If your Linux server load suddenly surge, warning messages fast detonator your cell phone, in the shortest time to find out how Linux performance problems? View Netflix Performance Engineering Team blog post, to see them in a minute to diagnose machine performance through ten or so commands.
By executing the following command, you can in one minute of system resource usage have a general understanding.
dmesg | tail
mpstat -P ALL 1
iostat -xz 1
sar -n DEV 1
sar -n TCP, ETCP 1
Some of these commands to install sysstat package, some provided by procps package. The output of these commands to help you quickly locate performance bottlenecks, check out all the resources (CPU, memory, disk IO, etc.) utilization (utilization), saturation (saturation) and error (error) measure, also known USE method.
Let's introduce each of these commands, commands more on these parameters and instructions, refer to the command manual.
23:51:26 up 21:31, 1 user, load average: 30.02, 26.43, 19.02
This command can quickly view the load of the machine. In the Linux system, these data represent the process of waiting for CPU resources and blocking the non-interruptible IO process (process status D) number. These data allow us to use the resources of the system to have a macro understanding.
Output of the command represent 1 minute, 5 minutes, the average load for 15 minutes. Through these three data, we can understand the server load is still in the area to ease tensions. If the one minute load average high, and 15 minutes load average is low, indicating that the server is commanding high load conditions, the need for further investigation and CPU resources are consumed in the where. Conversely, if a high load average 15 minutes, one minute load average is low, it is possible that CPU resources tense moment has passed.

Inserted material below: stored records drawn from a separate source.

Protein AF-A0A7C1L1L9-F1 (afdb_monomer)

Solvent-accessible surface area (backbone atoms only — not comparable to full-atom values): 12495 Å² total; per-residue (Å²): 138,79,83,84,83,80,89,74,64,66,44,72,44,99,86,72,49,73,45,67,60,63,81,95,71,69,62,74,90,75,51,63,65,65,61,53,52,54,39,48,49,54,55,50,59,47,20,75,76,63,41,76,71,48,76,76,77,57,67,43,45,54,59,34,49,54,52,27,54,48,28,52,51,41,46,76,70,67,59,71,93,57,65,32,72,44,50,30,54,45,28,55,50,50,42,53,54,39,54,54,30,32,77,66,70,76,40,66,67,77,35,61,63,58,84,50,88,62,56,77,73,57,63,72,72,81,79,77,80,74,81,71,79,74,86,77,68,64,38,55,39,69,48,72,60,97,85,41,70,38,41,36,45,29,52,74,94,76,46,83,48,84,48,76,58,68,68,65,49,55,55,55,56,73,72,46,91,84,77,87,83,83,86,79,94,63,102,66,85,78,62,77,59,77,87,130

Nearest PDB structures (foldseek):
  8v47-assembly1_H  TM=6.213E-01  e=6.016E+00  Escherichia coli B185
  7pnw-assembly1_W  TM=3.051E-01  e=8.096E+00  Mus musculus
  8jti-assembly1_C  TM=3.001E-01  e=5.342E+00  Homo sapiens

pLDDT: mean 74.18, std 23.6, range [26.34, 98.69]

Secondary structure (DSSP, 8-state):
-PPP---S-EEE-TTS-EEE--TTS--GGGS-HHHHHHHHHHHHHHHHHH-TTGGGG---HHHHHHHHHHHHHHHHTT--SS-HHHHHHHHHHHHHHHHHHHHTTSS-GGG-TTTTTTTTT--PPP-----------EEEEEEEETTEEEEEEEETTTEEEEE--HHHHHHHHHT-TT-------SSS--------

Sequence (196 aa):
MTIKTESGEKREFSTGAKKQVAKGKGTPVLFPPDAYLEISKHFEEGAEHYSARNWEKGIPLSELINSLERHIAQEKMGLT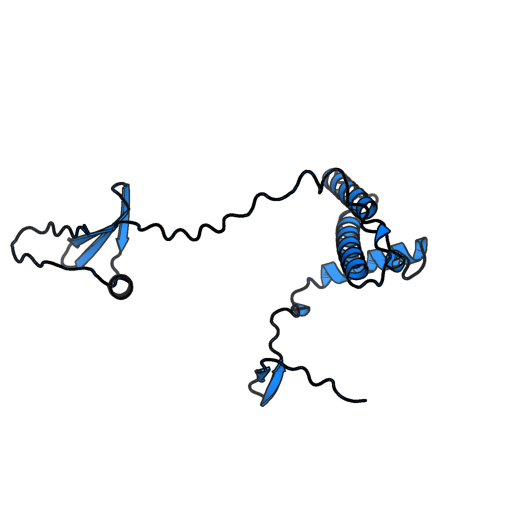DESHDRAIAWCAICYLATKLRIAAEVLPKELDDLEGAYREQAKPEPIETETERKEVNFTICMQYINGFPYFYVYESISRTYLHSDLQFYEEMMQGSDGLTGYFNTRGDADACIQRY

Mean predicted aligned error: 17.4 Å

Foldseek 3Di:
DDDDDDDADWDADPVRDIDHDCPPVDDVVPPPVVLVVLLVVVQVVVCVVQNHPNLVLAAQLVVLVVQLVVLVVCVVVVHVPDPSVSSNVNSVVSNVVRVVCCVVVNYPVVSPVVPDDPVVVCPPDPPPPPPPPPPWWWKWFWDADPNAIWIWIDGPPPDTDIDRDPVVVVVVVVPDDDQDDDDDPDDDDPRTRGDD

Radius of gyration: 30.69 Å; Cα contacts (8 Å, |Δi|>4): 155; chains: 1; bounding box: 56×56×80 Å

Structure (mmCIF, N/CA/C/O backbone):
data_AF-A0A7C1L1L9-F1
#
_entry.id   AF-A0A7C1L1L9-F1
#
loop_
_atom_site.group_PDB
_atom_site.id
_atom_site.type_symbol
_atom_site.label_atom_id
_atom_site.label_alt_id
_atom_site.label_comp_id
_atom_site.label_asym_id
_atom_site.label_entity_id
_atom_site.label_seq_id
_atom_site.pdbx_PDB_ins_code
_atom_site.Cartn_x
_atom_site.Cartn_y
_atom_site.Cartn_z
_atom_site.occupancy
_atom_site.B_iso_or_equiv
_atom_site.auth_seq_id
_atom_site.auth_comp_id
_atom_site.auth_asym_id
_atom_site.auth_atom_id
_atom_site.pdbx_PDB_model_num
ATOM 1 N N . MET A 1 1 ? 10.467 -34.134 -5.294 1.00 42.97 1 MET A N 1
ATOM 2 C CA . MET A 1 1 ? 10.384 -32.779 -4.710 1.00 42.97 1 MET A CA 1
ATOM 3 C C . MET A 1 1 ? 11.337 -32.723 -3.536 1.00 42.97 1 MET A C 1
ATOM 5 O O . MET A 1 1 ? 11.201 -33.539 -2.635 1.00 42.97 1 MET A O 1
ATOM 9 N N . THR A 1 2 ? 12.323 -31.833 -3.572 1.00 51.47 2 THR A N 1
ATOM 10 C CA . THR A 1 2 ? 13.311 -31.700 -2.494 1.00 51.47 2 THR A CA 1
ATOM 11 C C . THR A 1 2 ? 12.886 -30.549 -1.597 1.00 51.47 2 THR A C 1
ATOM 13 O O . THR A 1 2 ? 12.597 -29.459 -2.090 1.00 51.47 2 THR A O 1
ATOM 16 N N . ILE A 1 3 ? 12.808 -30.789 -0.290 1.00 65.12 3 ILE A N 1
ATOM 17 C CA . ILE A 1 3 ? 12.563 -29.725 0.686 1.00 65.12 3 ILE A CA 1
ATOM 18 C C . ILE A 1 3 ? 13.747 -28.753 0.605 1.00 65.12 3 ILE A C 1
ATOM 20 O O . ILE A 1 3 ? 14.897 -29.182 0.692 1.00 65.12 3 ILE A O 1
ATOM 24 N N . LYS A 1 4 ? 13.479 -27.454 0.416 1.00 70.06 4 LYS A N 1
ATOM 25 C CA . LYS A 1 4 ? 14.524 -26.425 0.491 1.00 70.06 4 LYS A CA 1
ATOM 26 C C . LYS A 1 4 ? 15.081 -26.386 1.914 1.00 70.06 4 LYS A C 1
ATOM 28 O O . LYS A 1 4 ? 14.351 -26.104 2.863 1.00 70.06 4 LYS A O 1
ATOM 33 N N . THR A 1 5 ? 16.372 -26.655 2.053 1.00 70.06 5 THR A N 1
ATOM 34 C CA . THR A 1 5 ? 17.102 -26.483 3.310 1.00 70.06 5 THR A CA 1
ATOM 35 C C . THR A 1 5 ? 17.567 -25.030 3.395 1.00 70.06 5 THR A C 1
ATOM 37 O O . THR A 1 5 ? 18.463 -24.631 2.658 1.00 70.06 5 THR A O 1
ATOM 40 N N . GLU A 1 6 ? 16.950 -24.219 4.256 1.00 69.62 6 GLU A N 1
ATOM 41 C CA . GLU A 1 6 ? 17.384 -22.830 4.474 1.00 69.62 6 GLU A CA 1
ATOM 42 C C . GLU A 1 6 ? 18.480 -22.764 5.551 1.00 69.62 6 GLU A C 1
ATOM 44 O O . GLU A 1 6 ? 18.368 -23.384 6.615 1.00 69.62 6 GLU A O 1
ATOM 49 N N . SER A 1 7 ? 19.553 -22.017 5.274 1.00 70.81 7 SER A N 1
ATOM 50 C CA . SER A 1 7 ? 20.616 -21.702 6.232 1.00 70.81 7 SER A CA 1
ATOM 51 C C . SER A 1 7 ? 20.172 -20.573 7.167 1.00 70.81 7 SER A C 1
ATOM 53 O O . SER A 1 7 ? 19.713 -19.531 6.701 1.00 70.81 7 SER A O 1
ATOM 55 N N . GLY A 1 8 ? 20.315 -20.753 8.481 1.00 77.69 8 GLY A N 1
ATOM 56 C CA . GLY A 1 8 ? 20.022 -19.714 9.470 1.00 77.69 8 GLY A CA 1
ATOM 57 C C . GLY A 1 8 ? 19.725 -20.268 10.861 1.00 77.69 8 GLY A C 1
ATOM 58 O O . GLY A 1 8 ? 19.584 -21.480 11.046 1.00 77.69 8 GLY A O 1
ATOM 59 N N . GLU A 1 9 ? 19.613 -19.365 11.837 1.00 81.25 9 GLU A N 1
ATOM 60 C CA . GLU A 1 9 ? 19.262 -19.710 13.215 1.00 81.25 9 GLU A CA 1
ATOM 61 C C . GLU A 1 9 ? 17.884 -20.377 13.293 1.00 81.25 9 GLU A C 1
ATOM 63 O O . GLU A 1 9 ? 16.925 -19.987 12.616 1.00 81.25 9 GLU A O 1
ATOM 68 N N . LYS A 1 10 ? 17.778 -21.401 14.140 1.00 85.25 10 LYS A N 1
ATOM 69 C CA . LYS A 1 10 ? 16.554 -22.176 14.345 1.00 85.25 10 LYS A CA 1
ATOM 70 C C . LYS A 1 10 ? 16.064 -21.965 15.769 1.00 85.25 10 LYS A C 1
ATOM 72 O O . LYS A 1 10 ? 16.845 -22.042 16.707 1.00 85.25 10 LYS A O 1
ATOM 77 N N . ARG A 1 11 ? 14.759 -21.761 15.920 1.00 85.88 11 ARG A N 1
ATOM 78 C CA . ARG A 1 11 ? 14.059 -21.903 17.194 1.00 85.88 11 ARG A CA 1
ATOM 79 C C . ARG A 1 11 ? 13.588 -23.343 17.364 1.00 85.88 11 ARG A C 1
ATOM 81 O O . ARG A 1 11 ? 13.178 -23.988 16.393 1.00 85.88 11 ARG A O 1
ATOM 88 N N . GLU A 1 12 ? 13.629 -23.814 18.598 1.00 88.69 12 GLU A N 1
ATOM 89 C CA . GLU A 1 12 ? 13.135 -25.122 19.013 1.00 88.69 12 GLU A CA 1
ATOM 90 C C . GLU A 1 12 ? 11.861 -24.933 19.835 1.00 88.69 12 GLU A C 1
ATOM 92 O O . GLU A 1 12 ? 11.752 -24.002 20.631 1.00 88.69 12 GLU A O 1
ATOM 97 N N . PHE A 1 13 ? 10.864 -25.771 19.580 1.00 89.56 13 PHE A N 1
ATOM 98 C CA . PHE A 1 13 ? 9.610 -25.775 20.324 1.00 89.56 13 PHE A CA 1
ATOM 99 C C . PHE A 1 13 ? 9.658 -26.864 21.393 1.00 89.56 13 PHE A C 1
ATOM 101 O O . PHE A 1 13 ? 10.390 -27.841 21.254 1.00 89.56 13 PHE A O 1
ATOM 108 N N . SER A 1 14 ? 8.818 -26.751 22.423 1.00 90.06 14 SER A N 1
ATOM 109 C CA . SER A 1 14 ? 8.697 -27.764 23.486 1.00 90.06 14 SER A CA 1
ATOM 110 C C . SER A 1 14 ? 8.357 -29.169 22.968 1.00 90.06 14 SER A C 1
ATOM 112 O O . SER A 1 14 ? 8.618 -30.157 23.642 1.00 90.06 14 SER A O 1
ATOM 114 N N . THR A 1 15 ? 7.815 -29.271 21.753 1.00 92.06 15 THR A N 1
ATOM 115 C CA . THR A 1 15 ? 7.522 -30.530 21.055 1.00 92.06 15 THR A CA 1
ATOM 116 C C . THR A 1 15 ? 8.741 -31.170 20.376 1.00 92.06 15 THR A C 1
ATOM 118 O O . THR A 1 15 ? 8.597 -32.202 19.727 1.00 92.06 15 THR A O 1
ATOM 121 N N . GLY A 1 16 ? 9.925 -30.551 20.449 1.00 88.50 16 GLY A N 1
ATOM 122 C CA . GLY A 1 16 ? 11.135 -30.963 19.723 1.00 88.50 16 GLY A CA 1
ATOM 123 C C . GLY A 1 16 ? 11.163 -30.532 18.251 1.00 88.50 16 GLY A C 1
ATOM 124 O O . GLY A 1 16 ? 12.144 -30.769 17.543 1.00 88.50 16 GLY A O 1
ATOM 125 N N . ALA A 1 17 ? 10.106 -29.873 17.760 1.00 87.62 17 ALA A N 1
ATOM 126 C CA . ALA A 1 17 ? 10.098 -29.309 16.415 1.00 87.62 17 ALA A CA 1
ATOM 127 C C . ALA A 1 17 ? 11.125 -28.168 16.300 1.00 87.62 17 ALA A C 1
ATOM 129 O O . ALA A 1 17 ? 11.293 -27.371 17.222 1.00 87.62 17 ALA A O 1
ATOM 130 N N . LYS A 1 18 ? 11.780 -28.045 15.139 1.00 87.94 18 LYS A N 1
ATOM 131 C CA . LYS A 1 18 ? 12.729 -26.959 14.840 1.00 87.94 18 LYS A CA 1
ATOM 132 C C . LYS A 1 18 ? 12.252 -26.173 13.628 1.00 87.94 18 LYS A C 1
ATOM 134 O O . LYS A 1 18 ? 11.919 -26.758 12.601 1.00 87.94 18 LYS A O 1
ATOM 139 N N . LYS A 1 19 ? 12.235 -24.845 13.725 1.00 85.50 19 LYS A N 1
ATOM 140 C CA . LYS A 1 19 ? 11.881 -23.941 12.617 1.00 85.50 19 LYS A CA 1
ATOM 141 C C . LYS A 1 19 ? 12.838 -22.761 12.602 1.00 85.50 19 LYS A C 1
ATOM 143 O O . LYS A 1 19 ? 13.348 -22.388 13.647 1.00 85.50 19 LYS A O 1
ATOM 148 N N . GLN A 1 20 ? 13.089 -22.164 11.445 1.00 83.62 20 GLN A N 1
ATOM 149 C CA . GLN A 1 20 ? 13.925 -20.966 11.380 1.00 83.62 20 GLN A CA 1
ATOM 150 C C . GLN A 1 20 ? 13.327 -19.821 12.212 1.00 83.62 20 GLN A C 1
ATOM 152 O O . GLN A 1 20 ? 12.103 -19.724 12.364 1.00 83.62 20 GLN A O 1
ATOM 157 N N . VAL A 1 21 ? 14.195 -18.964 12.746 1.00 81.88 21 VAL A N 1
ATOM 158 C CA . VAL A 1 21 ? 13.793 -17.714 13.398 1.00 81.88 21 VAL A CA 1
ATOM 159 C C . VAL A 1 21 ? 12.933 -16.857 12.458 1.00 81.88 21 VAL A C 1
ATOM 161 O O . VAL A 1 21 ? 13.136 -16.829 11.244 1.00 81.88 21 VAL A O 1
ATOM 164 N N . ALA A 1 22 ? 11.932 -16.177 13.023 1.00 79.88 22 ALA A N 1
ATOM 165 C CA . ALA A 1 22 ? 10.918 -15.441 12.259 1.00 79.88 22 ALA A CA 1
ATOM 166 C C . ALA A 1 22 ? 11.334 -14.004 11.873 1.00 79.88 22 ALA A C 1
ATOM 168 O O . ALA A 1 22 ? 10.620 -13.337 11.125 1.00 79.88 22 ALA A O 1
ATOM 169 N N . LYS A 1 23 ? 12.473 -13.507 12.377 1.00 83.31 23 LYS A N 1
ATOM 170 C CA . LYS A 1 23 ? 12.921 -12.120 12.172 1.00 83.31 23 LYS A CA 1
ATOM 171 C C . LYS A 1 23 ? 13.116 -11.818 10.680 1.00 83.31 23 LYS A C 1
ATOM 173 O O . LYS A 1 23 ? 13.731 -12.603 9.966 1.00 83.31 23 LYS A O 1
ATOM 178 N N . GLY A 1 24 ? 12.584 -10.682 10.221 1.00 80.81 24 GLY A N 1
ATOM 179 C CA . GLY A 1 24 ? 12.716 -10.205 8.836 1.00 80.81 24 GLY A CA 1
ATOM 180 C C . GLY A 1 24 ? 11.813 -10.893 7.803 1.00 80.81 24 GLY A C 1
ATOM 181 O O . GLY A 1 24 ? 11.818 -10.486 6.649 1.00 80.81 24 GLY A O 1
ATOM 182 N N . LYS A 1 25 ? 11.015 -11.898 8.194 1.00 84.44 25 LYS A N 1
ATOM 183 C CA . LYS A 1 25 ? 10.116 -12.635 7.280 1.00 84.44 25 LYS A CA 1
ATOM 184 C C . LYS A 1 25 ? 8.658 -12.151 7.314 1.00 84.44 25 LYS A C 1
ATOM 186 O O . LYS A 1 25 ? 7.821 -12.676 6.586 1.00 84.44 25 LYS A O 1
ATOM 191 N N . GLY A 1 26 ? 8.359 -11.174 8.172 1.00 86.88 26 GLY A N 1
ATOM 192 C CA . GLY A 1 26 ? 6.996 -10.756 8.492 1.00 86.88 26 GLY A CA 1
ATOM 193 C C . GLY A 1 26 ? 6.255 -11.767 9.376 1.00 86.88 26 GLY A C 1
ATOM 194 O O . GLY A 1 26 ? 6.651 -12.926 9.512 1.00 86.88 26 GLY A O 1
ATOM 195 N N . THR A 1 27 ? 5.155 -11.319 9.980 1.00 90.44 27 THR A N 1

The output of the above example, you can see the nearest one minute load average is very high and much higher than the past 15 minutes load, so we need to continue the investigation in the current system what process consumes a lot of resources. It can be described by the following vmstat, mpstat commands further investigation.
History and Statistics tuptime use tools to view Linux server system boot time
dmesg | tail
$ Dmesg | tail
[1880957.563150] perl invoked oom-killer: gfp_mask = 0x280da, order = 0, oom_score_adj = 0
[1880957.563400] Out of memory: Kill process 18694 (perl) score 246 or sacrifice child
[1880957.563408] Killed process 18694 (perl) total-vm: 1972392kB, anon-rss: 1953348kB, file-rss: 0kB
[2320864.954447] TCP:. Possible SYN flooding on port 7001. Dropping request Check SNMP counters.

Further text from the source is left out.